I Micenei
La civiltà dei Micenei (o Achei)
Quando e dove si svilupparono
Intorno al 1600 a.C., mentre a Creta fioriva la civiltà minoica, nella Grecia continentale (in particolare in una penisola chiamata Peloponneso) si stabilì un popolo di pastori e guerrieri nomadi. Loro chiamavano se stessi Achei, ma gli storici moderni li definiscono Micenei, dal nome della loro città più importante e potente: Micene. La loro civiltà dominò il Mar Egeo fino al 1100 a.C. circa.
Il territorio e le risorse
Il territorio della Grecia era prevalentemente montuoso, con poche pianure coltivabili. Per questo motivo, i Micenei:
- Si dedicavano alla pastorizia (soprattutto pecore e capre).
- Coltivavano ciò che cresceva bene in quel clima: ulivi, viti e grano.
- Diventarono, col tempo, abili navigatori e commercianti, imparando molto dai Cretesi, con i quali inizialmente commerciavano e che in seguito finirono per conquistare.
Le città-fortezza e le mura "ciclopiche"
A differenza dei palazzi cretesi, aperti e privi di difese, i Micenei costruivano città-fortezza circondate da mura immense, chiamate dagli storici mura ciclopiche. Le pietre utilizzate erano così grandi e pesanti che, nelle leggende successive, si raccontava fossero state sollevate dai Ciclopi (giganti con un occhio solo). Le città sorgevano sempre su alture (le acropoli), per poter avvistare i nemici da lontano. Le più importanti, oltre a Micene, furono Tirinto, Argo e Pilo. L'ingresso principale di Micene è la famosa Porta dei Leoni, decorata con una scultura che rappresenta due leoni rampanti.
L'organizzazione sociale
I Micenei non fondarono mai un unico grande impero. Erano divisi in tante città-stato indipendenti, spesso in guerra tra loro. La società aveva una struttura a piramide molto rigida:
- Il re (Wanax): Era il capo assoluto della città. Comandava l'esercito, amministrava la giustizia e aveva funzioni religiose.
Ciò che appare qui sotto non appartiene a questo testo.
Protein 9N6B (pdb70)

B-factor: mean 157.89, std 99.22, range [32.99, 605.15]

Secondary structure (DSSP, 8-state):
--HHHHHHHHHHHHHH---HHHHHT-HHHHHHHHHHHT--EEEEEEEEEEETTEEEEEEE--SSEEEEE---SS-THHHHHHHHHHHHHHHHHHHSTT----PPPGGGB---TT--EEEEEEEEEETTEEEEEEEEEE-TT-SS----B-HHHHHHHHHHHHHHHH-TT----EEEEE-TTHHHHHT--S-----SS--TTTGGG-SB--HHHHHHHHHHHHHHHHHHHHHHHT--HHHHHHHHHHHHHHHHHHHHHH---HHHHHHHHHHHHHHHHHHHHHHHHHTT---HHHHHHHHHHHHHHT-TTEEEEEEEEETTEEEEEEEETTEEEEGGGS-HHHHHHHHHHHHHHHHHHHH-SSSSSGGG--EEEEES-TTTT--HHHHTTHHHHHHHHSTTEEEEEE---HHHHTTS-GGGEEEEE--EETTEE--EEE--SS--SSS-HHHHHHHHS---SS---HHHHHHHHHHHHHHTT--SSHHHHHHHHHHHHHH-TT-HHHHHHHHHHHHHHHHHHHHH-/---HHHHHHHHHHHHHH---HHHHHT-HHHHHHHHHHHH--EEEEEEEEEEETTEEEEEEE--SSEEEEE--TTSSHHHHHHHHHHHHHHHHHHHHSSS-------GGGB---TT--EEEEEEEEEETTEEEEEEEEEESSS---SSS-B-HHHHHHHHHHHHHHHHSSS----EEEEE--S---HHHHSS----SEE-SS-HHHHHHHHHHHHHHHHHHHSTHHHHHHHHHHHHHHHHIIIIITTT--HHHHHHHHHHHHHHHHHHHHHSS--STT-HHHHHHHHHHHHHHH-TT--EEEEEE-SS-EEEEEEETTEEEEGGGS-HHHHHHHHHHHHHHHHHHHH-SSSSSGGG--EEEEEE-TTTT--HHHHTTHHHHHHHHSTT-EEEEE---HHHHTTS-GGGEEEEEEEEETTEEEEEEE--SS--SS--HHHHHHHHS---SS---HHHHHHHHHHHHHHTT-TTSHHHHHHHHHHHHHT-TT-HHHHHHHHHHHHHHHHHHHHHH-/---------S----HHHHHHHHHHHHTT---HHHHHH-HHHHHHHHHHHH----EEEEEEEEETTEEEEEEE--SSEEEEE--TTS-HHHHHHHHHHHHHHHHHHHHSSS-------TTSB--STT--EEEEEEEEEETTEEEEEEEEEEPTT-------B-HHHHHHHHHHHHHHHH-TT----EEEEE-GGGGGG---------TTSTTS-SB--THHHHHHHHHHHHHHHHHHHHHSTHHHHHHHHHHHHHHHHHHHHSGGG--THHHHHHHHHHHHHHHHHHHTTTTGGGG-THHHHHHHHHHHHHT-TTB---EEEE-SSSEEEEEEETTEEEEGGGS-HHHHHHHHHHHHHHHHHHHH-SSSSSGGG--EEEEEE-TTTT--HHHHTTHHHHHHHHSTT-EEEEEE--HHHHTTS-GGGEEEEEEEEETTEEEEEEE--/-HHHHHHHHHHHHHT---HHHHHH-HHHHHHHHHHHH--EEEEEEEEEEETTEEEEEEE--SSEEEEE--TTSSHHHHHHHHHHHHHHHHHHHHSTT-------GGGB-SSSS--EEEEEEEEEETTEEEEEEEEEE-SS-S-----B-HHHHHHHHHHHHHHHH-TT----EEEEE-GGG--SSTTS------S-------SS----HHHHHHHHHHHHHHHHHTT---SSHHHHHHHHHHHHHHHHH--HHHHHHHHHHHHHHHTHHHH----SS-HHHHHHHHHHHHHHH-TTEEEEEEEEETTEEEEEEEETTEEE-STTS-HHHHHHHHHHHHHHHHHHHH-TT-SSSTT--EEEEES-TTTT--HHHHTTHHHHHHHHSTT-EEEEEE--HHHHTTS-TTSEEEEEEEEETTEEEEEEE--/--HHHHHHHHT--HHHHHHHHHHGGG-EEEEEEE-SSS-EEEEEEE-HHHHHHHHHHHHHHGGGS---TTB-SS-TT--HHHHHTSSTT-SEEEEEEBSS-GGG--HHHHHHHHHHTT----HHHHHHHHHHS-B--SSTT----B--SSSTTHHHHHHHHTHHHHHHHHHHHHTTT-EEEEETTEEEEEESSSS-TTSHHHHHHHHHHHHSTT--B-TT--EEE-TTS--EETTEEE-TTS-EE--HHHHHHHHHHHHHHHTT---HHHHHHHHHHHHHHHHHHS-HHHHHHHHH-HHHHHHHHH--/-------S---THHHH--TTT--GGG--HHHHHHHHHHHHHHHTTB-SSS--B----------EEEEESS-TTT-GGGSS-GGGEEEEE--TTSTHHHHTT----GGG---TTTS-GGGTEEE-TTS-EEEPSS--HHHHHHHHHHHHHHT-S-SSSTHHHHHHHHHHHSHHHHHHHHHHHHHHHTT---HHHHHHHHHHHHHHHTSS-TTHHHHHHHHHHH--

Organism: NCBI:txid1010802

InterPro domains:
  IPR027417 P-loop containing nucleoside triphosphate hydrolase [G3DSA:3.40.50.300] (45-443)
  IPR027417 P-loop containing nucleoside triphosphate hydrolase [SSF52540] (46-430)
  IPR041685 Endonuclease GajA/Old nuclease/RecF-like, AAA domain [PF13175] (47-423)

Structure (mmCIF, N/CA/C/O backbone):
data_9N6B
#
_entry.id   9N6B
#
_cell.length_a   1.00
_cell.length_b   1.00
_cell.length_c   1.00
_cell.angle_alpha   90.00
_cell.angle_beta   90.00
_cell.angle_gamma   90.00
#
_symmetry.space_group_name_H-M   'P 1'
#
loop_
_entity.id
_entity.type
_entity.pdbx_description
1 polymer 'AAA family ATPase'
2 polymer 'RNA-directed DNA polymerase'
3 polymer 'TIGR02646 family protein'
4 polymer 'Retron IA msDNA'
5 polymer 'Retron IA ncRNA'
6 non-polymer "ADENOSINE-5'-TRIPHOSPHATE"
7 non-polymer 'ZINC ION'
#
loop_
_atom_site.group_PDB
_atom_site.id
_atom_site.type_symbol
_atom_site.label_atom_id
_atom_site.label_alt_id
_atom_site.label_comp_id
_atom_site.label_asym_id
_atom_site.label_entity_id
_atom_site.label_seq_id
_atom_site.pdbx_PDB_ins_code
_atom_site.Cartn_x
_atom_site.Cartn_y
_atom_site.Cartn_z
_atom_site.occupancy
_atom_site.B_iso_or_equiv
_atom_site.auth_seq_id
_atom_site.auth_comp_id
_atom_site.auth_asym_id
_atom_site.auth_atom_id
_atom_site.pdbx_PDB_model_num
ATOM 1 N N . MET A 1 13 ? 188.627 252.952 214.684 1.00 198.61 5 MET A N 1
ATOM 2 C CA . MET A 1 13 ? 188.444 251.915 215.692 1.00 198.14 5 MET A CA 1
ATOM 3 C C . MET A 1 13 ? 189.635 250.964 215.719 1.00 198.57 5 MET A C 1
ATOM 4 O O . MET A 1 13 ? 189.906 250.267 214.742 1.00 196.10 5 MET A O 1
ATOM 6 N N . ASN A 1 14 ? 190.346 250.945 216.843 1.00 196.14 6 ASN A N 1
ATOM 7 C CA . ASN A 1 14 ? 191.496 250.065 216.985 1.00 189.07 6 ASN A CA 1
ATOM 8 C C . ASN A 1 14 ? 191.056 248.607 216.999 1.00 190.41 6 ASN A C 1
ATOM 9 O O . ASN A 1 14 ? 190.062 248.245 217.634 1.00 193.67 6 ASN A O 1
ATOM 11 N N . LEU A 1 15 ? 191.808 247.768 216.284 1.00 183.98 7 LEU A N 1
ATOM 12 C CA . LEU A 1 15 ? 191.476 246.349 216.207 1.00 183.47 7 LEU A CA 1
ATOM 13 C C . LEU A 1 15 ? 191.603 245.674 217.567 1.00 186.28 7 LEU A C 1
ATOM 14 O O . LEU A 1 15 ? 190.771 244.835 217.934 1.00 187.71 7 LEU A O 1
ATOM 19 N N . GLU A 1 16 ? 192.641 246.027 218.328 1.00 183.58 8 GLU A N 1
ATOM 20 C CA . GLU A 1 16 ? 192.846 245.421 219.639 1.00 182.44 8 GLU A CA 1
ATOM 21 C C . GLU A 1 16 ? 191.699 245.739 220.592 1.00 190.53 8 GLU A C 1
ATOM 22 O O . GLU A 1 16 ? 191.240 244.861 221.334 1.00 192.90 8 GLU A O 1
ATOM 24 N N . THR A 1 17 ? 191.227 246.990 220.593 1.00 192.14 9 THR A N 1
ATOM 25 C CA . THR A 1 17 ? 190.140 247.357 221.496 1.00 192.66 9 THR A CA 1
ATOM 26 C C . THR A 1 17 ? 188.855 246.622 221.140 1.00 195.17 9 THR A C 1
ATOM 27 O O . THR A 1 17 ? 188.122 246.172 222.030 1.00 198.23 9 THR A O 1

- L'aristocrazia guerriera: I nobili, che possedevano le terre e i carri da guerra, ed erano i compagni d'armi del re.
- I sacerdoti: Si occupavano dei riti religiosi e dei sacrifici agli dei.
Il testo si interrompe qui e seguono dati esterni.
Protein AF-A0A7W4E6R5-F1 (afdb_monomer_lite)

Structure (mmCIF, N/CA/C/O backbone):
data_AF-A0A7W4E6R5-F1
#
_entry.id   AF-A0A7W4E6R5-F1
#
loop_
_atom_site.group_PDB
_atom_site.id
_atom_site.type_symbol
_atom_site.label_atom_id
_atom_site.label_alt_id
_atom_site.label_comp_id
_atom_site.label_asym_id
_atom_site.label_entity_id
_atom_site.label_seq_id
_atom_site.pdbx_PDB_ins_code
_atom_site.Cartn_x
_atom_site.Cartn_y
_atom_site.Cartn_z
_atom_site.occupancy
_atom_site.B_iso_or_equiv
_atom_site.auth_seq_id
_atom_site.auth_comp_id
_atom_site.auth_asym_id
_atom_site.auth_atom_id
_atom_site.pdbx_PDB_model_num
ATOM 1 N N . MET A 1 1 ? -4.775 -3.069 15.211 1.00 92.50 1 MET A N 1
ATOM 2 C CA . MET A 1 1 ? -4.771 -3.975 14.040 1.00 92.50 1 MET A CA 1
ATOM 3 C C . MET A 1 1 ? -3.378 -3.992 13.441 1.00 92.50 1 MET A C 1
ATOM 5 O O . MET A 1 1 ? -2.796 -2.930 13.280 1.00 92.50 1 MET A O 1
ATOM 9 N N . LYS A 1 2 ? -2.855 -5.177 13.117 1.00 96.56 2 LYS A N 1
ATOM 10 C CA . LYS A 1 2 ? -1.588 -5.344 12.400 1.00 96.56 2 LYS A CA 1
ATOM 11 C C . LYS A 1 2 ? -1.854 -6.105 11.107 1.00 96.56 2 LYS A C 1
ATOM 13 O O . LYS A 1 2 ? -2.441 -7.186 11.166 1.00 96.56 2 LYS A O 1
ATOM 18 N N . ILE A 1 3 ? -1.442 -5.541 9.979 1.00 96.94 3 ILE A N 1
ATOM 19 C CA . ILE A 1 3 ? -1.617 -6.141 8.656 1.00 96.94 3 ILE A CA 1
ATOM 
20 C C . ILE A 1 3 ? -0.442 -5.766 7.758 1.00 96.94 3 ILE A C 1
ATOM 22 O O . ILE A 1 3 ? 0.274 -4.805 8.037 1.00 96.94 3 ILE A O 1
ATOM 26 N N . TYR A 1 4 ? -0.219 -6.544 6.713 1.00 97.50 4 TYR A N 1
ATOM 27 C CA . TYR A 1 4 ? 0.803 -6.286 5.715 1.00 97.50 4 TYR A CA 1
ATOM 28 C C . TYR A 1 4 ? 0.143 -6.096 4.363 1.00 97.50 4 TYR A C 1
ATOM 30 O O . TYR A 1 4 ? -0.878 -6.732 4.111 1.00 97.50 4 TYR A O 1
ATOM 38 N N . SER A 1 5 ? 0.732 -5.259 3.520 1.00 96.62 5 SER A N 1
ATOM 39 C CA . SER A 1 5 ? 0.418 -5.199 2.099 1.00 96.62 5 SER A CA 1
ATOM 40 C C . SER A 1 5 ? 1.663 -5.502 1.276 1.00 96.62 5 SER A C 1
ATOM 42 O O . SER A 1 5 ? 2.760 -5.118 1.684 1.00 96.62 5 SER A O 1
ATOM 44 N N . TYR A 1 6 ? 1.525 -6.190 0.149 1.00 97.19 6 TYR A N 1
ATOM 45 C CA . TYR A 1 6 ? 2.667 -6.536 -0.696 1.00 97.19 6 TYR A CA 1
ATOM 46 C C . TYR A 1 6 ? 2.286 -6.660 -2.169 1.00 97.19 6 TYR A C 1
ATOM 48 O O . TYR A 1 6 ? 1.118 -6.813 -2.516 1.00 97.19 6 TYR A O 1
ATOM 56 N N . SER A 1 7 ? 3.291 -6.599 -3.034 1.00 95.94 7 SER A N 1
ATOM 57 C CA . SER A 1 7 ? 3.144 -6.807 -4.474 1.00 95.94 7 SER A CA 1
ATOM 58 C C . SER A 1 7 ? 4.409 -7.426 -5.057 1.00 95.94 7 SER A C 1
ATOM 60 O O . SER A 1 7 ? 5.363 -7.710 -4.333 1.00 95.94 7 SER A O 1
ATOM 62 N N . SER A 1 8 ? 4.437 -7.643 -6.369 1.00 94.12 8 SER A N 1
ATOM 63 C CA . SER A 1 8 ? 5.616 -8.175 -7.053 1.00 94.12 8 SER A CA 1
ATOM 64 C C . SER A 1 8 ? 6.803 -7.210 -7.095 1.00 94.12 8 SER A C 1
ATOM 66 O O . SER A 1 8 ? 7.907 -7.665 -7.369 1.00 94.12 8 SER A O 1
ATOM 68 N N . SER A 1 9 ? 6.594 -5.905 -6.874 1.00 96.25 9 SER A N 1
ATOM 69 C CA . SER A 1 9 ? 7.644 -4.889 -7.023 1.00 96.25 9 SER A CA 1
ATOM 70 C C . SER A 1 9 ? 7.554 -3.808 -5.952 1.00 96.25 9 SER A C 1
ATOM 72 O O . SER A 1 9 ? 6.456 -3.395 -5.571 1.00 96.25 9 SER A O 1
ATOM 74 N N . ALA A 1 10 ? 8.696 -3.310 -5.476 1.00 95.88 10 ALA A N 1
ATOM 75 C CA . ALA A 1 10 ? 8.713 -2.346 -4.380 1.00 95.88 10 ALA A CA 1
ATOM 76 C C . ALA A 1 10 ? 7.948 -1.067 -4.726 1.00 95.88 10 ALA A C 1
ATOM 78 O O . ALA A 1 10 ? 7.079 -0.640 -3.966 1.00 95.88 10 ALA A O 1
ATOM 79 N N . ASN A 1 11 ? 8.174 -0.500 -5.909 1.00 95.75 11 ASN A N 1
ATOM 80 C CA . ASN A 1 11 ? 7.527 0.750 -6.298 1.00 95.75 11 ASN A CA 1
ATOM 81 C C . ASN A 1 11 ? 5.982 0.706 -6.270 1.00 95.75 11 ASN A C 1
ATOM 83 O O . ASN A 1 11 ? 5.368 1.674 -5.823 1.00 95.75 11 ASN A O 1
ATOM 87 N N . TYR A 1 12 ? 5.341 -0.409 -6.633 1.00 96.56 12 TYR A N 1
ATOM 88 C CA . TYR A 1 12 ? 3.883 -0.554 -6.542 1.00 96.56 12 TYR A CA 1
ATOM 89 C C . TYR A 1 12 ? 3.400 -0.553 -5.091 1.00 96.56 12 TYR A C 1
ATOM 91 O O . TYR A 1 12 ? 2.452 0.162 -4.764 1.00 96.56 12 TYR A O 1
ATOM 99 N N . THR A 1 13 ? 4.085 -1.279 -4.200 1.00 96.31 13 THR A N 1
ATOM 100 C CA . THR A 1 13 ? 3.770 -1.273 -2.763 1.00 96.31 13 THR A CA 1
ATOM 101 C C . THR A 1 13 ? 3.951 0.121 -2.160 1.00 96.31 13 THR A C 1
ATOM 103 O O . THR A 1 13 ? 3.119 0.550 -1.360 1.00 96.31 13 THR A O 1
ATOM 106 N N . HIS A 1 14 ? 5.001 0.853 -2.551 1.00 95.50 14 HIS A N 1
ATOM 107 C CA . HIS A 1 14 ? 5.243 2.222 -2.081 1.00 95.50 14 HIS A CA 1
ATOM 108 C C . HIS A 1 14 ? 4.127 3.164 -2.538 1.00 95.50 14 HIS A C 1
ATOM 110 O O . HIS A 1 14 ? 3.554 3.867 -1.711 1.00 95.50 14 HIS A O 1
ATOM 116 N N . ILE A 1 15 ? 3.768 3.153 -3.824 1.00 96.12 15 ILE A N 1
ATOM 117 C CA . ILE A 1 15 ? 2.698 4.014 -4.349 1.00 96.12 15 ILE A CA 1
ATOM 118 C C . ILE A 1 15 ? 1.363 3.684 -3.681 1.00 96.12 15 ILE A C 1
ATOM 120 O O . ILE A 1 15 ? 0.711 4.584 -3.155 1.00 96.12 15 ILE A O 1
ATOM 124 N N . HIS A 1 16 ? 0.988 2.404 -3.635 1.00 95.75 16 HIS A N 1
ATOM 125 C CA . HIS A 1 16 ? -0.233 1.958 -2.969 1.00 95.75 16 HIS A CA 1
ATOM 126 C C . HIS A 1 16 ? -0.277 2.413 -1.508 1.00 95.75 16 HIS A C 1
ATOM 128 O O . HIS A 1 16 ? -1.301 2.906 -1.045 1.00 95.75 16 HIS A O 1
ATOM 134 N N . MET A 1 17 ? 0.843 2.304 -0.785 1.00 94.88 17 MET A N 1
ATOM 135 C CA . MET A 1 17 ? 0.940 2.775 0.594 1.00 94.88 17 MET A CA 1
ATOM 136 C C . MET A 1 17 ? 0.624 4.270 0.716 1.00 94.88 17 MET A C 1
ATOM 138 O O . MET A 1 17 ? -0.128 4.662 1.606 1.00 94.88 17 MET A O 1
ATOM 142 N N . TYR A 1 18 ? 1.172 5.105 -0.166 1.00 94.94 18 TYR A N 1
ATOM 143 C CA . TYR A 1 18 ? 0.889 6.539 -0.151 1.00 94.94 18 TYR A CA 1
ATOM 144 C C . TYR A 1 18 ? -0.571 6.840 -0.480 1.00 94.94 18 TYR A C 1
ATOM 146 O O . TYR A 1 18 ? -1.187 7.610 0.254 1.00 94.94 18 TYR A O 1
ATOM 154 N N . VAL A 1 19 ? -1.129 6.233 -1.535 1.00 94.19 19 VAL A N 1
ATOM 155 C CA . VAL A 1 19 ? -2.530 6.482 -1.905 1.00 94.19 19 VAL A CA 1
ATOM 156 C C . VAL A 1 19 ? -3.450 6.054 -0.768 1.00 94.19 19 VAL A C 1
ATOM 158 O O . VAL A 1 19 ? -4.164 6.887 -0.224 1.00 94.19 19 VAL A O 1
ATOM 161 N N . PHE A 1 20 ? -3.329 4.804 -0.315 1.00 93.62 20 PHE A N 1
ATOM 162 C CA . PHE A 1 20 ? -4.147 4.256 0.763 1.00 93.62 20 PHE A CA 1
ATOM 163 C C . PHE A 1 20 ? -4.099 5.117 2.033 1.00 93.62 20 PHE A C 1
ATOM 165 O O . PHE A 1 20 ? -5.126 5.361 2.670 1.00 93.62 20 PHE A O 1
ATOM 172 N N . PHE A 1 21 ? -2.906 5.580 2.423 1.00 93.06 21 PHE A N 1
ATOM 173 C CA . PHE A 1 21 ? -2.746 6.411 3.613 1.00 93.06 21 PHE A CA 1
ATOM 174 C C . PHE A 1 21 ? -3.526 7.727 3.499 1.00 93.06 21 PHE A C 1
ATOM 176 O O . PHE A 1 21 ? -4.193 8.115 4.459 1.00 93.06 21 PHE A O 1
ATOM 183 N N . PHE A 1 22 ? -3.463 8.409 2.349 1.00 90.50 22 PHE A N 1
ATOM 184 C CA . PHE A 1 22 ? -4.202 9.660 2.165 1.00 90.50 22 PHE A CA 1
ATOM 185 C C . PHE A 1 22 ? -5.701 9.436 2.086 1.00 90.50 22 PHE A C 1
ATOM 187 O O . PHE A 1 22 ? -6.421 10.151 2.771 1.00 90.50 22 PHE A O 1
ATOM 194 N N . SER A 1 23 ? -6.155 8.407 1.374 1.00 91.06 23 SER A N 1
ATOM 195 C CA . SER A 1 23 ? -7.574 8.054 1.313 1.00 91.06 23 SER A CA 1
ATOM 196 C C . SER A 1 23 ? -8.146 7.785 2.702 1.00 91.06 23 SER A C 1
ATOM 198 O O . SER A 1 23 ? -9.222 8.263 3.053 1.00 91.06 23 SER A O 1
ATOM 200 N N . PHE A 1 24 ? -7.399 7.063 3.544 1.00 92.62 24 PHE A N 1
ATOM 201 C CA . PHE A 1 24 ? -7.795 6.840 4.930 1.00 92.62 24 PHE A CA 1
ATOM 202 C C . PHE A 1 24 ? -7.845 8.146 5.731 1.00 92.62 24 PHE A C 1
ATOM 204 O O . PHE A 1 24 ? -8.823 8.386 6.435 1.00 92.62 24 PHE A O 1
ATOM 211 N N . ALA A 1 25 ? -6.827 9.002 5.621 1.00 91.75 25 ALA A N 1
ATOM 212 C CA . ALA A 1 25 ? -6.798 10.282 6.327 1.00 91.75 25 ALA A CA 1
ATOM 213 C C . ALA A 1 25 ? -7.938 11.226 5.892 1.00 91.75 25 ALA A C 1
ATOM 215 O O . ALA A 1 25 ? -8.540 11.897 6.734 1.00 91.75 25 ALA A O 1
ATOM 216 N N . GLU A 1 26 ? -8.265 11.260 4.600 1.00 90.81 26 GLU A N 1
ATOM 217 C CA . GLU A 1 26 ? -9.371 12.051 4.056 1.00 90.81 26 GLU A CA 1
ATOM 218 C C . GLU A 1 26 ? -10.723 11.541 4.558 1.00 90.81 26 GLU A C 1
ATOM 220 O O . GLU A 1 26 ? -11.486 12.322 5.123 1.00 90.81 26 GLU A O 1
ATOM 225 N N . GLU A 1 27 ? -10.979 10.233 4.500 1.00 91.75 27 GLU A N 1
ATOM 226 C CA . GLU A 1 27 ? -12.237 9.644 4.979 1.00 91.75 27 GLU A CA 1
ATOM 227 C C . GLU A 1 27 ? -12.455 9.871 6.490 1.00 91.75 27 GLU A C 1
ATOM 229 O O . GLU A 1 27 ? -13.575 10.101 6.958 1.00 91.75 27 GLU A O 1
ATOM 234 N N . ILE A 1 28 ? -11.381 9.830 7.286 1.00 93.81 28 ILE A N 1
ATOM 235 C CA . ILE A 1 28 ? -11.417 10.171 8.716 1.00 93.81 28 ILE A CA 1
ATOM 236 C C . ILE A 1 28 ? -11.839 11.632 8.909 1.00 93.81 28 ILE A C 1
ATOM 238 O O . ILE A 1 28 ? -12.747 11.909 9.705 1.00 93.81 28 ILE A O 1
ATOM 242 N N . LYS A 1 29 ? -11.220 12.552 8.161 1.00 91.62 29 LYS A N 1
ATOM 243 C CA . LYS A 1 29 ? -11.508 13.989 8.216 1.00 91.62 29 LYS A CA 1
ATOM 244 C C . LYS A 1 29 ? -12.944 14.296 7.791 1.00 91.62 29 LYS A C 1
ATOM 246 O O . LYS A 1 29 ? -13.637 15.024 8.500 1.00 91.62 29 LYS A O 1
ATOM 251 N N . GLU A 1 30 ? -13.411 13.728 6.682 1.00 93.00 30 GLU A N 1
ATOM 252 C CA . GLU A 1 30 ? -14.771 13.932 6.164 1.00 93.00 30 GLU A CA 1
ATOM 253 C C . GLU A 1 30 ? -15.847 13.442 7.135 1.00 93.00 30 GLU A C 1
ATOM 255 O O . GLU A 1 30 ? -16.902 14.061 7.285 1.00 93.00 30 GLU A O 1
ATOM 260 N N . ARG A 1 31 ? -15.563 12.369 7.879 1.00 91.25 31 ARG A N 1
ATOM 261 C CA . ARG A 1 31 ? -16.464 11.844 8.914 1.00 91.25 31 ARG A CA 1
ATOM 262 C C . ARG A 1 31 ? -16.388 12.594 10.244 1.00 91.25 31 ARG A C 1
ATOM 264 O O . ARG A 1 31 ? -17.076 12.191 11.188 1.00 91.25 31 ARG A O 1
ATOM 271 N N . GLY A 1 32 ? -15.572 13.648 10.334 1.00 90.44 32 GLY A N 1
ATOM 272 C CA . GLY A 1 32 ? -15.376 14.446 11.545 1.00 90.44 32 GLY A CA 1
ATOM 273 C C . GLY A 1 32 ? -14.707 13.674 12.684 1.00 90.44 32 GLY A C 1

- Artigiani e mercanti: Lavoravano i metalli (soprattutto il bronzo per fabbricare armi e armature), la ceramica e commerciavano via mare.
- Contadini e pastori: La maggioranza della popolazione, che lavorava le terre del re e dei nobili.
- Gli schiavi: Prigionieri di guerra, costretti ai lavori più pesanti.
La cultura: scrittura e sepolture
I Micenei adottarono un sistema di scrittura sillabica derivato da quello dei Cretesi. Gli storici lo chiamano Lineare B. A differenza della scrittura cretese, la Lineare B è stata decifrata: si tratta di una forma molto antica di lingua greca. Veniva usata soprattutto dagli scribi per registrare le merci nei magazzini del re.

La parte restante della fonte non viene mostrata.